The old man was dragged for a walk along this road, Ramsay reflected, looking at the silken grasses he did not care to identify, though he knew they were not alike. Like Moser, he craved anything sweet. He would have gone to the village, but if he asked for the car, Katharine would know. She would
have driven him, without reproach, but he did not want her to know. Ramsay saw the old man on a bench on this stony road with smuggled chocolate in his mouth. He broke off only one square and let it melt slowly. If the old man had chocolate, then he would look at anything she wanted – at fields and chalets catching the strong evening sunlight, and clouds going pink, and one cloud pressing like a headache on a peak. If he walked to the village – but that was impossible, he never would again, for it was thirty-five minutes down, even on the shortcut by the tracks, and nearly fifty back, because it was so steep. Perhaps she thought he was meditating here on the bench. He was huddled into his cape because the evening was suddenly cold. His intellect dissolved, his mind was like water, his powers centered only on the things to eat he was forbidden to have.

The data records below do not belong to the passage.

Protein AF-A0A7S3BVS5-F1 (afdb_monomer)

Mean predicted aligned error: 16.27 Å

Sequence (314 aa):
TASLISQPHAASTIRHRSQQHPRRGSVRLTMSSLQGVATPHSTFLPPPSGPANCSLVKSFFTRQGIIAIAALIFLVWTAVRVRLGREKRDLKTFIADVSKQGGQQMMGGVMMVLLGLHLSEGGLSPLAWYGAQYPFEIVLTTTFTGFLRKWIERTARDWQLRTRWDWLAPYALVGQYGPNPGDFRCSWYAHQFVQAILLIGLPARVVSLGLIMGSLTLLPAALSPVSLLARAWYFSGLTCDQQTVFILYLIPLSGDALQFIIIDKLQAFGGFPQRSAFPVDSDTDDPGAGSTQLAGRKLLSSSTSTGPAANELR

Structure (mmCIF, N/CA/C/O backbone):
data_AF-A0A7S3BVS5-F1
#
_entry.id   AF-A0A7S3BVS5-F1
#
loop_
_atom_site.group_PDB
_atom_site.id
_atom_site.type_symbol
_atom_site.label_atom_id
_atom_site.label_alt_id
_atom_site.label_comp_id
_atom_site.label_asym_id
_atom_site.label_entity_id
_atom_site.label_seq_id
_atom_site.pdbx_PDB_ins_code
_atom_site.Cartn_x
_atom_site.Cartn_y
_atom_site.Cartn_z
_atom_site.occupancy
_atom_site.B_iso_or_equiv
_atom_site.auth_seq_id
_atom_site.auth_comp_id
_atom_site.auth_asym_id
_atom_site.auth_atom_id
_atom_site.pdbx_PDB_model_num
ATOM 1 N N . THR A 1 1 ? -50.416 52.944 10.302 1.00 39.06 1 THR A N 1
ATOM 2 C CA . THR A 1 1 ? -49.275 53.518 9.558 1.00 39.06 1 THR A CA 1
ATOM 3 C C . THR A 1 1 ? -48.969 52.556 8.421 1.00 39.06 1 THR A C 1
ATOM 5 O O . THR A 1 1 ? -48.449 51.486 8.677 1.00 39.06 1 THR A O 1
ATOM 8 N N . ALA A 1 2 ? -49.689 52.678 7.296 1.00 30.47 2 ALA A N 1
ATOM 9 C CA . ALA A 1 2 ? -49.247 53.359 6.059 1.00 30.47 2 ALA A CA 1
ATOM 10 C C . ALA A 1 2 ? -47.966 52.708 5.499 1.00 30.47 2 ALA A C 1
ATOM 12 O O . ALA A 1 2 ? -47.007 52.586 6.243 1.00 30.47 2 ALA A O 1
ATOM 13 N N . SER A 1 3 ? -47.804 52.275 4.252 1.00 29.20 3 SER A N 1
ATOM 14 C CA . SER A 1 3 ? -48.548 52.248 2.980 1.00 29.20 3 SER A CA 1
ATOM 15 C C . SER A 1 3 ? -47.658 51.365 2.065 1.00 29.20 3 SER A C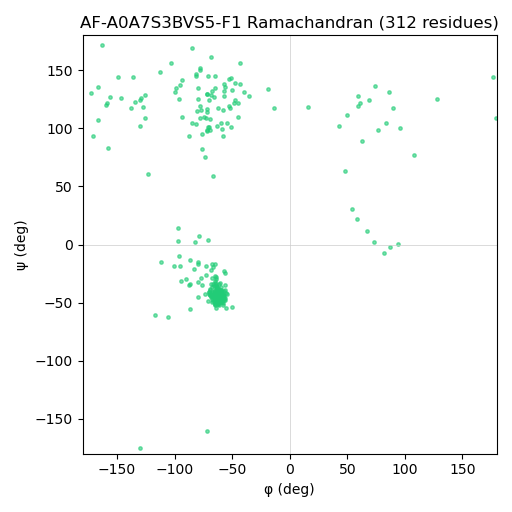 1
ATOM 17 O O . SER A 1 3 ? -46.441 51.466 2.151 1.00 29.20 3 SER A O 1
ATOM 19 N N . LEU A 1 4 ? -48.168 50.343 1.371 1.00 32.06 4 LEU A N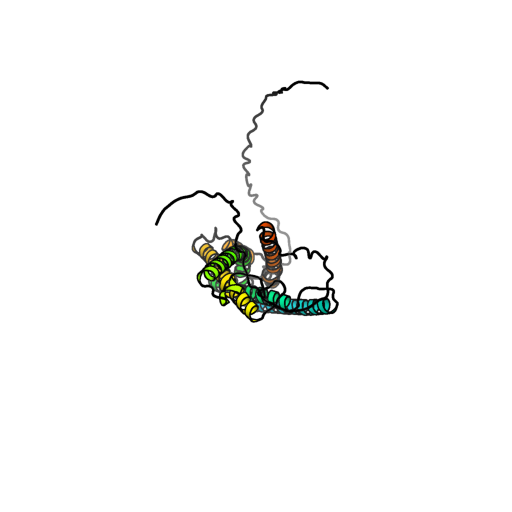 1
ATOM 20 C CA . LEU A 1 4 ? -48.539 50.386 -0.056 1.00 32.06 4 LEU A CA 1
ATOM 21 C C . LEU A 1 4 ? -47.371 50.739 -1.027 1.00 32.06 4 LEU A C 1
ATOM 23 O O . LEU A 1 4 ? -46.885 51.862 -1.006 1.00 32.06 4 LEU A O 1
ATOM 27 N N . ILE A 1 5 ? -47.063 49.795 -1.944 1.00 33.62 5 ILE A N 1
ATOM 28 C CA . ILE A 1 5 ? -46.973 49.956 -3.427 1.00 33.62 5 ILE A CA 1
ATOM 29 C C . ILE A 1 5 ? -45.686 49.471 -4.152 1.00 33.62 5 ILE A C 1
ATOM 31 O O . ILE A 1 5 ? -44.581 49.957 -3.947 1.00 33.62 5 ILE A O 1
ATOM 35 N N . SER A 1 6 ? -45.961 48.611 -5.148 1.00 28.58 6 SER A N 1
ATOM 36 C CA . SER A 1 6 ? -45.364 48.442 -6.496 1.00 28.58 6 SER A CA 1
ATOM 37 C C . SER A 1 6 ? -44.163 47.515 -6.759 1.00 28.58 6 SER A C 1
ATOM 39 O O . SER A 1 6 ? -43.037 47.741 -6.336 1.00 28.58 6 SER A O 1
ATOM 41 N N . GLN A 1 7 ? -44.456 46.506 -7.593 1.00 32.25 7 GLN A N 1
ATOM 42 C CA . GLN A 1 7 ? -43.609 45.911 -8.646 1.00 32.25 7 GLN A CA 1
ATOM 43 C C . GLN A 1 7 ? -43.471 46.895 -9.858 1.00 32.25 7 GLN A C 1
ATOM 45 O O . GLN A 1 7 ? -43.987 48.002 -9.745 1.00 32.25 7 GLN A O 1
ATOM 50 N N . PRO A 1 8 ? -43.098 46.517 -11.109 1.00 46.94 8 PRO A N 1
ATOM 51 C CA . PRO A 1 8 ? -42.043 45.654 -11.684 1.00 46.94 8 PRO A CA 1
ATOM 52 C C . PRO A 1 8 ? -41.239 46.349 -12.841 1.00 46.94 8 PRO A C 1
ATOM 54 O O . PRO A 1 8 ? -41.501 47.485 -13.211 1.00 46.94 8 PRO A O 1
ATOM 57 N N . HIS A 1 9 ? -40.337 45.574 -13.476 1.00 31.08 9 HIS A N 1
ATOM 58 C CA . HIS A 1 9 ? -39.793 45.659 -14.856 1.00 31.08 9 HIS A CA 1
ATOM 59 C C . HIS A 1 9 ? -38.864 46.812 -15.297 1.00 31.08 9 HIS A C 1
ATOM 61 O O . HIS A 1 9 ? -39.275 47.955 -15.426 1.00 31.08 9 HIS A O 1
ATOM 67 N N . ALA A 1 10 ? -37.679 46.433 -15.801 1.00 31.98 10 ALA A N 1
ATOM 68 C CA . ALA A 1 10 ? -37.189 46.901 -17.104 1.00 31.98 10 ALA A CA 1
ATOM 69 C C . ALA A 1 10 ? -36.166 45.918 -17.699 1.00 31.98 10 ALA A C 1
ATOM 71 O O . ALA A 1 10 ? -35.176 45.550 -17.069 1.00 31.98 10 ALA A O 1
ATOM 72 N N . ALA A 1 11 ? -36.438 45.503 -18.933 1.00 32.59 11 ALA A N 1
ATOM 73 C CA . ALA A 1 11 ? -35.513 44.833 -19.829 1.00 32.59 11 ALA A CA 1
ATOM 74 C C . ALA A 1 11 ? -34.545 45.852 -20.452 1.00 32.59 11 ALA A C 1
ATOM 76 O O . ALA A 1 11 ? -34.934 46.989 -20.717 1.00 32.59 11 ALA A O 1
ATOM 77 N N . SER A 1 12 ? -33.333 45.423 -20.806 1.00 32.03 12 SER A N 1
ATOM 78 C CA . SER A 1 12 ? -32.619 46.024 -21.932 1.00 32.03 12 SER A CA 1
ATOM 79 C C . SER A 1 12 ? -32.015 44.936 -22.816 1.00 32.03 12 SER A C 1
ATOM 81 O O . SER A 1 12 ? -31.276 44.046 -22.397 1.00 32.03 12 SER A O 1
ATOM 83 N N . THR A 1 13 ? -32.429 45.008 -24.072 1.00 33.81 13 THR A N 1
ATOM 84 C CA . THR A 1 13 ? -31.974 44.218 -25.204 1.00 33.81 13 THR A CA 1
ATOM 85 C C . THR A 1 13 ? -30.910 45.041 -25.916 1.00 33.81 13 THR A C 1
ATOM 87 O O . THR A 1 13 ? -31.219 46.147 -26.350 1.00 33.81 13 THR A O 1
ATOM 90 N N . ILE A 1 14 ? -29.707 44.503 -26.132 1.00 34.00 14 ILE A N 1
ATOM 91 C CA . ILE A 1 14 ? -28.860 44.917 -27.260 1.00 34.00 14 ILE A CA 1
ATOM 92 C C . ILE A 1 14 ? -28.385 43.667 -28.005 1.00 34.00 14 ILE A C 1
ATOM 94 O O . ILE A 1 14 ? -27.832 42.728 -27.437 1.00 34.00 14 ILE A O 1
ATOM 98 N N . ARG A 1 15 ? -28.690 43.678 -29.304 1.00 33.25 15 ARG A N 1
ATOM 99 C CA . ARG A 1 15 ? -28.346 42.705 -30.345 1.00 33.25 15 ARG A CA 1
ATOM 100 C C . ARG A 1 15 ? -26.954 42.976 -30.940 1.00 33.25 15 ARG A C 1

“This is where the picture was taken,” Ramsay said, stopping before the bench. “The old man, with Katharine beside him. Now I know why he looked in exile. He had to go for walks, and he couldn’t eat what he wanted. Like a kid.”

Nanette looked at the bench too. “Everyone in music is childish,” she said. “Our mothers stand beside us when we practice, from the age of four.”

“Somebody has to.”

“Musicians live between their mothers and their confessors, forever and ever. If they lose them, they find substitutes. They invent them.
Marry
them. They marry one or the other. Always two in their lives, you’ll notice. The mother and the confessor.”